The Dutch were far-sailing traders, and their
voyages and the wars between Spain and the English, who followed
them as rulers of New York, probably brought many Negroes to the
port as part of the crews of ships which were constantly sailing
in as the prizes privateers. There is no positive record of the
first arrival, but such data as chronicle the local existence of
Catholic Negroes detail also persecution and the martyrdom of
one for his Faith.
Between the years 1701 and 1726 it is
estimated that 1,573 slaves were brought into New York from the
West Indies. By 1740 the city's population had increased to
about 12,000, of which number 2,000 were Negro slaves. In May of
this year a Spanish prize-ship was among the arrivals at the
port and of her crew five Negroes, Antonio de St.

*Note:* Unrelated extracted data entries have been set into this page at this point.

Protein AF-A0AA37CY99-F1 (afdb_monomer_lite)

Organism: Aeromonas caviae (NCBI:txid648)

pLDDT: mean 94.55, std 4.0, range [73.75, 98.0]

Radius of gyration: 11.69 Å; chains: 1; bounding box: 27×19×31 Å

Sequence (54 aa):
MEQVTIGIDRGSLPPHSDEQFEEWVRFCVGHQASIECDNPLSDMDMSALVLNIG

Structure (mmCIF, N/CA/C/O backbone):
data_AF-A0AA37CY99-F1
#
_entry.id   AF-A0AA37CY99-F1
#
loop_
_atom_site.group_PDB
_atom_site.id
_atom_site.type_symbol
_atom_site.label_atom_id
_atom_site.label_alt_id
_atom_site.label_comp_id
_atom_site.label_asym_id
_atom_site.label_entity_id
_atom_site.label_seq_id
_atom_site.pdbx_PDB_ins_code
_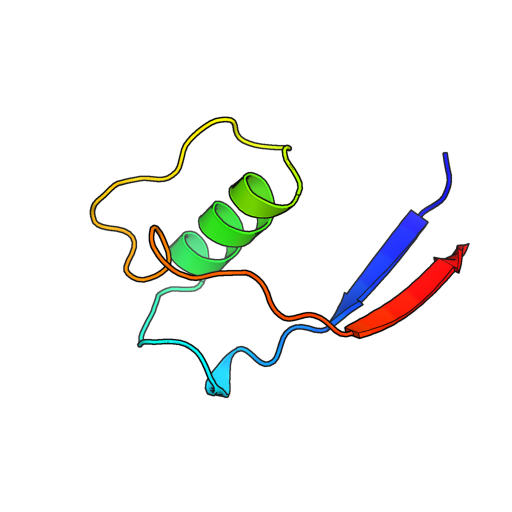atom_site.Cartn_x
_atom_site.Cartn_y
_atom_site.Cartn_z
_atom_site.occupancy
_atom_site.B_iso_or_equiv
_atom_site.auth_seq_id
_atom_site.auth_comp_id
_atom_site.auth_asym_id
_atom_site.auth_atom_id
_atom_site.pdbx_PDB_model_num
ATOM 1 N N . MET A 1 1 ? -17.651 14.069 10.737 1.00 73.75 1 MET A N 1
ATOM 2 C CA . MET A 1 1 ? -16.789 13.217 9.898 1.00 73.75 1 MET A CA 1
ATOM 3 C C . MET A 1 1 ? -15.864 12.518 10.858 1.00 73.75 1 MET A C 1
ATOM 5 O O . MET A 1 1 ? -15.228 13.226 11.627 1.00 73.75 1 MET A O 1
ATOM 9 N N . GLU A 1 2 ? -15.887 11.191 10.881 1.00 84.25 2 GLU A N 1
ATOM 10 C CA . GL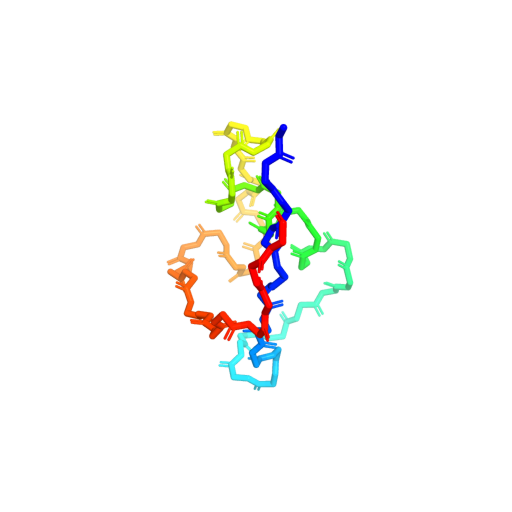U A 1 2 ? -14.942 10.406 11.681 1.00 84.25 2 GLU A CA 1
ATOM 11 C C . GLU A 1 2 ? -13.600 10.356 10.944 1.00 84.25 2 GLU A C 1
ATOM 13 O O . GLU A 1 2 ? -13.569 10.255 9.712 1.00 84.25 2 GLU A O 1
ATOM 18 N N . GLN A 1 3 ? -12.501 10.479 11.681 1.00 89.62 3 GLN A N 1
ATOM 19 C CA . GLN A 1 3 ? -11.147 10.367 11.155 1.00 89.62 3 GLN A CA 1
ATOM 20 C C . GLN A 1 3 ? -10.585 8.995 11.521 1.00 89.62 3 GLN A C 1
ATOM 22 O O . GLN A 1 3 ? -10.493 8.635 12.693 1.00 89.62 3 GLN A O 1
ATOM 27 N N . VAL A 1 4 ? -10.161 8.242 10.508 1.00 92.19 4 VAL A N 1
ATOM 28 C CA . VAL A 1 4 ? -9.494 6.951 10.696 1.00 92.19 4 VAL A CA 1
ATOM 29 C C . VAL A 1 4 ? -8.028 7.093 10.310 1.00 92.19 4 VAL A C 1
ATOM 31 O O . VAL A 1 4 ? -7.711 7.560 9.217 1.00 92.19 4 VAL A O 1
ATOM 34 N N . THR A 1 5 ? -7.136 6.664 11.200 1.00 94.81 5 THR A N 1
ATOM 35 C CA . THR A 1 5 ? -5.701 6.552 10.915 1.00 94.81 5 THR A CA 1
ATOM 36 C C . THR A 1 5 ? -5.363 5.086 10.692 1.00 94.81 5 THR A C 1
ATOM 38 O O . THR A 1 5 ? -5.578 4.264 11.586 1.00 94.81 5 THR A O 1
ATOM 41 N N . ILE A 1 6 ? -4.805 4.762 9.526 1.00 95.19 6 ILE A N 1
ATOM 42 C CA . ILE A 1 6 ? -4.331 3.415 9.189 1.00 95.19 6 ILE A CA 1
ATOM 43 C C . ILE A 1 6 ? -2.804 3.379 9.087 1.00 95.19 6 ILE A C 1
ATOM 45 O O . ILE A 1 6 ? -2.173 4.360 8.698 1.00 95.19 6 ILE A O 1
ATOM 49 N N . GLY A 1 7 ? -2.215 2.243 9.443 1.00 96.31 7 GLY A N 1
ATOM 50 C CA . GLY A 1 7 ? -0.805 1.932 9.238 1.00 96.31 7 GLY A CA 1
ATOM 51 C C . GLY A 1 7 ? -0.649 0.879 8.149 1.00 96.31 7 GLY A C 1
ATOM 52 O O . GLY A 1 7 ? -1.365 -0.122 8.155 1.00 96.31 7 GLY A O 1
ATOM 53 N N . ILE A 1 8 ? 0.294 1.099 7.236 1.00 96.69 8 ILE A N 1
ATOM 54 C CA . ILE A 1 8 ? 0.616 0.189 6.132 1.00 96.69 8 ILE A CA 1
ATOM 55 C C . ILE A 1 8 ? 2.096 -0.177 6.246 1.00 96.69 8 ILE A C 1
ATOM 57 O O . ILE A 1 8 ? 2.942 0.710 6.389 1.00 96.69 8 ILE A O 1
ATOM 61 N N . ASP A 1 9 ? 2.419 -1.471 6.175 1.00 95.19 9 ASP A N 1
ATOM 62 C CA . ASP A 1 9 ? 3.811 -1.923 6.127 1.00 95.19 9 ASP A CA 1
ATOM 63 C C . ASP A 1 9 ? 4.380 -1.746 4.719 1.00 95.19 9 ASP A C 1
ATOM 65 O O . ASP A 1 9 ? 4.312 -2.630 3.861 1.00 95.19 9 ASP A O 1
ATOM 69 N N . ARG A 1 10 ? 4.978 -0.576 4.502 1.00 94.06 10 ARG A N 1
ATOM 70 C CA . ARG A 1 10 ? 5.607 -0.202 3.237 1.00 94.06 10 ARG A CA 1
ATOM 71 C C . ARG A 1 10 ? 6.743 -1.145 2.823 1.00 94.06 10 ARG A C 1
ATOM 73 O O . ARG A 1 10 ? 6.997 -1.286 1.631 1.00 94.06 10 ARG A O 1
ATOM 80 N N . GLY A 1 11 ? 7.417 -1.793 3.775 1.00 94.00 11 GLY A N 1
ATOM 81 C CA . GLY A 1 11 ? 8.535 -2.696 3.491 1.00 94.00 11 GLY A CA 1
ATOM 82 C C . GLY A 1 11 ? 8.112 -4.025 2.861 1.00 94.00 11 GLY A C 1
ATOM 83 O O . GLY A 1 11 ? 8.940 -4.695 2.250 1.00 94.00 11 GLY A O 1
ATOM 84 N N . SER A 1 12 ? 6.834 -4.392 2.988 1.00 94.00 12 SER A N 1
ATOM 85 C CA . SER A 1 12 ? 6.265 -5.611 2.397 1.00 94.00 12 SER A CA 1
ATOM 86 C C . SER A 1 12 ? 5.874 -5.467 0.919 1.00 94.00 12 SER A C 1
ATOM 88 O O . SER A 1 12 ? 5.570 -6.463 0.262 1.00 94.00 12 SER A O 1
ATOM 90 N N . LEU A 1 13 ? 5.883 -4.239 0.392 1.00 96.06 13 LEU A N 1
ATOM 91 C CA . LEU A 1 13 ? 5.440 -3.917 -0.963 1.00 96.06 13 LEU A CA 1
ATOM 92 C C . LEU A 1 13 ? 6.601 -3.969 -1.978 1.00 96.06 13 LEU A C 1
ATOM 94 O O . LEU A 1 13 ? 7.762 -3.787 -1.597 1.00 96.06 13 LEU A O 1
ATOM 98 N N . PRO A 1 14 ? 6.312 -4.169 -3.281 1.00 96.69 14 PRO A N 1
ATOM 99 C CA . PRO A 1 14 ? 7.305 -4.026 -4.350 1.00 96.69 14 PRO A CA 1
ATOM 100 C C . PRO A 1 14 ? 8.034 -2.673 -4.290 1.00 96.69 14 PRO A C 1
ATOM 102 O O . PRO A 1 14 ? 7.441 -1.711 -3.814 1.00 96.69 14 PRO A O 1
ATOM 105 N N . PRO A 1 15 ? 9.279 -2.540 -4.786 1.00 97.50 15 PRO A N 1
ATOM 106 C CA . PRO A 1 15 ? 9.989 -1.258 -4.797 1.00 97.50 15 PRO A CA 1
ATOM 107 C C . PRO A 1 15 ? 9.196 -0.152 -5.508 1.00 97.50 15 PRO A C 1
ATOM 109 O O . PRO A 1 15 ? 8.765 -0.339 -6.642 1.00 97.50 15 PRO A O 1
ATOM 112 N N . HIS A 1 16 ? 9.029 0.996 -4.850 1.00 97.12 16 HIS A N 1
ATOM 113 C CA . HIS A 1 16 ? 8.210 2.113 -5.329 1.00 97.12 16 HIS A CA 1
ATOM 114 C C . HIS A 1 16 ? 8.720 3.454 -4.780 1.00 97.12 16 HIS A C 1
ATOM 116 O O . HIS A 1 16 ? 9.376 3.501 -3.733 1.00 97.12 16 HIS A O 1
ATOM 122 N N . SER A 1 17 ? 8.398 4.553 -5.463 1.00 97.69 17 SER A N 1
ATOM 123 C CA . SER A 1 17 ? 8.667 5.912 -4.977 1.00 97.69 17 SER A CA 1
ATOM 124 C C . SER A 1 17 ? 7.622 6.383 -3.958 1.00 97.69 17 SER A C 1
ATOM 126 O O . SER A 1 17 ? 6.542 5.806 -3.839 1.00 97.69 17 SER A O 1
ATOM 128 N N . ASP A 1 18 ? 7.926 7.453 -3.220 1.00 98.00 18 ASP A N 1
ATOM 129 C CA . ASP A 1 18 ? 6.959 8.081 -2.307 1.00 98.00 18 ASP A CA 1
ATOM 130 C C . ASP A 1 18 ? 5.698 8.546 -3.056 1.00 98.00 18 ASP A C 1
ATOM 132 O O . ASP A 1 18 ? 4.584 8.314 -2.595 1.00 98.00 18 ASP A O 1
ATOM 136 N N . GLU A 1 19 ? 5.867 9.120 -4.250 1.00 97.56 19 GLU A N 1
ATOM 137 C CA . GLU A 1 19 ? 4.764 9.586 -5.100 1.00 97.56 19 GLU A CA 1
ATOM 138 C C . GLU A 1 19 ? 3.861 8.430 -5.549 1.00 97.56 19 GLU A C 1
ATOM 140 O O . GLU A 1 19 ? 2.639 8.520 -5.434 1.00 97.56 19 GLU A O 1
ATOM 145 N N . GLN A 1 20 ? 4.457 7.311 -5.975 1.00 97.69 20 GLN A N 1
ATOM 146 C CA . GLN A 1 20 ? 3.719 6.103 -6.352 1.00 97.69 20 GLN A CA 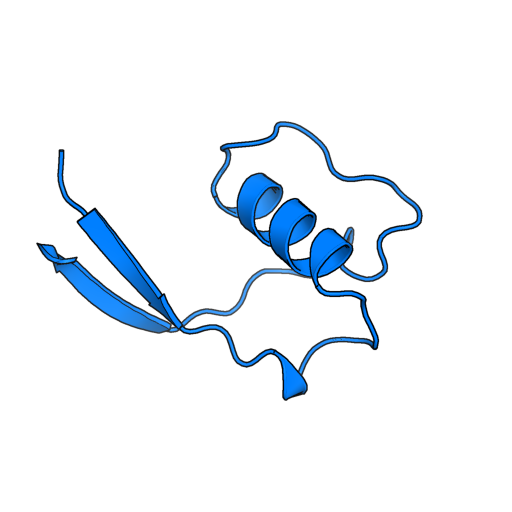1
ATOM 147 C C . GLN A 1 20 ? 2.951 5.513 -5.163 1.00 97.69 20 GLN A C 1
ATOM 149 O O . GLN A 1 20 ? 1.823 5.043 -5.323 1.00 97.69 20 GLN A O 1
ATOM 154 N N . PHE A 1 21 ? 3.531 5.559 -3.960 1.00 97.38 21 PHE A N 1
ATOM 155 C CA . PHE A 1 21 ? 2.847 5.116 -2.747 1.00 97.38 21 PHE A CA 1
ATOM 156 C C . PHE A 1 21 ? 1.645 6.001 -2.414 1.00 97.38 21 PHE A C 1
ATOM 158 O O . PHE A 1 21 ? 0.564 5.487 -2.131 1.00 97.38 21 PHE A O 1
ATOM 165 N N . GLU A 1 22 ? 1.807 7.325 -2.459 1.00 96.69 22 GLU A N 1
ATOM 166 C CA . GLU A 1 22 ? 0.708 8.256 -2.198 1.00 96.69 22 GLU A CA 1
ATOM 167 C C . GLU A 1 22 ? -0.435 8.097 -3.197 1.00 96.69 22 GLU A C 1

Benedito,
Pablo Ventura Angel, Antonio de la Cruz, Juan de la Sylva, and
Augustine Guiterez, although claiming to be free Spanish
subjects, were sold into slavery by order of the Court of
Admiralty.
A few months after this (April and March,
1741), the city went crazy over an alleged "Popish
Plot" to burn the whole place and slaughter the people
during a Negro uprising. Before the mania subsided and the
community was restored to its normal conditions, four white men
were hanged, eleven Negroes were burned at the stake and fifty
transported. Included in this tragic sacrifice to an almost
unaccountable public hysteria, were the five Spanish Negroes
above mentioned. Although Peter de Lancey, Abraham Peltreau and
other prominent citizens testified to their good characters, a
jury found them guilty of participating in the alleged plot.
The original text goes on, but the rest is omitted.